If the substitution u=x^2 + 1 is made, then the integral from 0 to 2 of [(x^3)/(x^2 + 1)]dx = ?
Thank you for your help!
To solve this integral using the given substitution u = x^2 + 1, we need to express the integral in terms of u. Here's how to do it step by step:
1. Start with the given integral: ∫[(x^3)/(x^2 + 1)]dx, with the limits of integration from 0 to 2.

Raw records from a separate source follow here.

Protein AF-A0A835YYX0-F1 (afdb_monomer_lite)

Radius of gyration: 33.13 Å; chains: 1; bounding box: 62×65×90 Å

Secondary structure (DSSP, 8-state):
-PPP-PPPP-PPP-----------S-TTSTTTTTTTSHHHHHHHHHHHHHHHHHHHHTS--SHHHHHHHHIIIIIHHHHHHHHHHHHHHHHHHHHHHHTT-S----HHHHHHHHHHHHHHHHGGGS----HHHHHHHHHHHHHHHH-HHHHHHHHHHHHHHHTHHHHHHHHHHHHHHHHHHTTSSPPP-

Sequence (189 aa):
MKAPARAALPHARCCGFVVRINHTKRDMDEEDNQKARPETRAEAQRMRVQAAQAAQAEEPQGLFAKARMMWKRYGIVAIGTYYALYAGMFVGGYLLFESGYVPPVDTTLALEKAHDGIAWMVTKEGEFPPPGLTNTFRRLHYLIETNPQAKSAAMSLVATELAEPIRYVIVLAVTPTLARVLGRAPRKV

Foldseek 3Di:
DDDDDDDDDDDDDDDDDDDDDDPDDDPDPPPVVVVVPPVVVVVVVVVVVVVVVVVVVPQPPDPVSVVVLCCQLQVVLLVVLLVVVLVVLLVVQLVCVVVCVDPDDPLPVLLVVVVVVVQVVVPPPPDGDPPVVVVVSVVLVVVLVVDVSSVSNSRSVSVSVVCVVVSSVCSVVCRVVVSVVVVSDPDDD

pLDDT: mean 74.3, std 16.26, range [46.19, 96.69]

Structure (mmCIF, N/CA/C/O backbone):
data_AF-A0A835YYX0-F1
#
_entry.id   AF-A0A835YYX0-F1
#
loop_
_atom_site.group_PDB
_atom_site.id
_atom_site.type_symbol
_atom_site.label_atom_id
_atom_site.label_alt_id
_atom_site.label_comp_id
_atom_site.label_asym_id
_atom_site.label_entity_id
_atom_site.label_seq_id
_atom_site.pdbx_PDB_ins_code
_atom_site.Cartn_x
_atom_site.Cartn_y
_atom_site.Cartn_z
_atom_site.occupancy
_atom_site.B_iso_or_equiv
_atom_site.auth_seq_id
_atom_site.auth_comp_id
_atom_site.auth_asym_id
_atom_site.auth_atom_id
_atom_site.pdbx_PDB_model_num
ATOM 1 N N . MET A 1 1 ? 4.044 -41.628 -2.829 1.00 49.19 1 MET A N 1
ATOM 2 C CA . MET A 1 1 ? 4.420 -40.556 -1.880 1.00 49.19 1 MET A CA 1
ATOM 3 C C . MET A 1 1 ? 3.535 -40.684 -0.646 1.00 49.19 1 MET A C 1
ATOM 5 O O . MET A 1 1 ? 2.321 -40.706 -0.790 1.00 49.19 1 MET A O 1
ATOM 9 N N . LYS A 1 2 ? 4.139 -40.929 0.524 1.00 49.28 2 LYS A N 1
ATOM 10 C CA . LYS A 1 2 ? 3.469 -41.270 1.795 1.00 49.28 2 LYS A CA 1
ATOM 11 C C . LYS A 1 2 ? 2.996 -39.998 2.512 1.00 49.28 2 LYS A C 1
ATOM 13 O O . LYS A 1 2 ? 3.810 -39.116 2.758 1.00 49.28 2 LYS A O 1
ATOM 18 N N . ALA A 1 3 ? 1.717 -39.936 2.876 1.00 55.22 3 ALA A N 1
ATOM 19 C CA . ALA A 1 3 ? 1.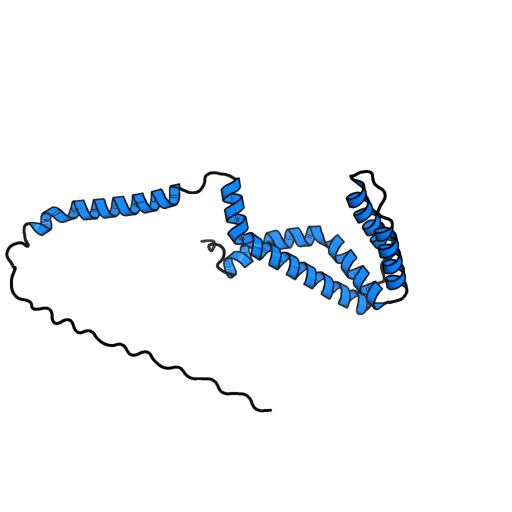167 -38.921 3.776 1.00 55.22 3 ALA A CA 1
ATOM 20 C C . ALA A 1 3 ? 1.388 -39.330 5.247 1.00 55.22 3 ALA A C 1
ATOM 22 O O . ALA A 1 3 ? 1.198 -40.510 5.559 1.00 55.22 3 ALA A O 1
ATOM 23 N N . PRO A 1 4 ? 1.748 -38.411 6.164 1.00 63.03 4 PRO A N 1
ATOM 24 C CA . PRO A 1 4 ? 1.800 -38.733 7.582 1.00 63.03 4 PRO A CA 1
ATOM 25 C C . PRO A 1 4 ? 0.488 -38.424 8.326 1.00 63.03 4 PRO A C 1
ATOM 27 O O . PRO A 1 4 ? -0.113 -37.358 8.211 1.00 63.03 4 PRO A O 1
ATOM 30 N N . ALA A 1 5 ? 0.102 -39.451 9.081 1.00 58.50 5 ALA A N 1
ATOM 31 C CA . ALA A 1 5 ? -0.863 -39.608 10.164 1.00 58.50 5 ALA A CA 1
ATOM 32 C C . ALA A 1 5 ? -1.390 -38.357 10.900 1.00 58.50 5 ALA A C 1
ATOM 34 O O . ALA A 1 5 ? -0.640 -37.534 11.422 1.00 58.50 5 ALA A O 1
ATOM 35 N N . ARG A 1 6 ? -2.721 -38.332 11.065 1.00 57.97 6 ARG A N 1
ATOM 36 C CA . ARG A 1 6 ? -3.460 -37.530 12.052 1.00 57.97 6 ARG A CA 1
ATOM 37 C C . ARG A 1 6 ? -3.213 -38.084 13.460 1.00 57.97 6 ARG A C 1
ATOM 39 O O . ARG A 1 6 ? -3.502 -39.251 13.709 1.00 57.97 6 ARG A O 1
ATOM 46 N N . ALA A 1 7 ? -2.730 -37.244 14.371 1.00 62.41 7 ALA A N 1
ATOM 47 C CA . ALA A 1 7 ? -2.616 -37.568 15.790 1.00 62.41 7 ALA A CA 1
ATOM 48 C C . ALA A 1 7 ? -3.943 -37.291 16.514 1.00 62.41 7 ALA A C 1
ATOM 50 O O . ALA A 1 7 ? -4.517 -36.207 16.406 1.00 62.41 7 ALA A O 1
ATOM 51 N N . ALA A 1 8 ? -4.422 -38.314 17.218 1.00 53.38 8 ALA A N 1
ATOM 52 C CA . ALA A 1 8 ? -5.626 -38.319 18.029 1.00 53.38 8 ALA A CA 1
ATOM 53 C C . ALA A 1 8 ? -5.387 -37.715 19.428 1.00 53.38 8 ALA A C 1
ATOM 55 O O . ALA A 1 8 ? -4.282 -37.750 19.965 1.00 53.38 8 ALA A O 1
ATOM 56 N N . LEU A 1 9 ? -6.473 -37.179 19.985 1.00 56.88 9 LEU A N 1
ATOM 57 C CA . LEU A 1 9 ? -6.650 -36.601 21.323 1.00 56.88 9 LEU A CA 1
ATOM 58 C C . LEU A 1 9 ? -6.184 -37.516 22.472 1.00 56.88 9 LEU A C 1
ATOM 60 O O . LEU A 1 9 ? -6.258 -38.739 22.355 1.00 56.88 9 LEU A O 1
ATOM 64 N N . PRO A 1 10 ? -5.939 -36.928 23.656 1.00 59.12 10 PRO A N 1
ATOM 65 C CA . PRO A 1 10 ? -6.438 -37.552 24.876 1.00 59.12 10 PRO A CA 1
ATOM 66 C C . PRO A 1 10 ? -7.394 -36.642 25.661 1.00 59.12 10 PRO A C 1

2. Substitute u = x^2 + 1. To do this, we need to find dx in terms of du. Take the derivative of both sides of the substitution equation:
du/dx = d/dx(x^2 + 1)
du/dx = 2x
dx = du/(2x)
3. Rewrite the integral with the new variable u and dx:
∫[(x^3)/(x^2 + 1)]dx = ∫[((u - 1)/(2x)) * x^3]dx
= ∫[(u - 1)/2 * x^2]dx
= ∫[(u - 1)/2 * (u - 1 - 1)]dx
= ∫[(u - 1)^2/2]dx
4. Now, we need to change the limits of integration. When x = 0, u = x^2 + 1 = 1. And when x = 2, u = x^2 + 1 = 2^2 + 1 = 5. So the new limits of integration are from 1 to 5.
5. The integral becomes:
∫[(u - 1)^2/2]dx = ∫[(u - 1)^2/2]du (since dx = du/(2x) = du/(2√u - 2))
= ∫[(u^2 - 2u + 1)/2]du
= (1/2)∫[u^2 - 2u + 1]du
= (1/2)[(u^3/3) - u^2/2 + u] + C
= (1/6)u^3 - (1/4)u^2 + (1/2)u + C
6. Finally, evaluate the integral at the new limits of integration:
∫[(x^3)/(x^2 + 1)]dx from 0 to 2
= [(1/6)u^3 - (1/4)u^2 + (1/2)u] from 1 to 5
= [(1/6)(5^3) - (1/4)(5^2) + (1/2)(5)] - [(1/6)(1^3) - (1/4)(1^2) + (1/2)(1)]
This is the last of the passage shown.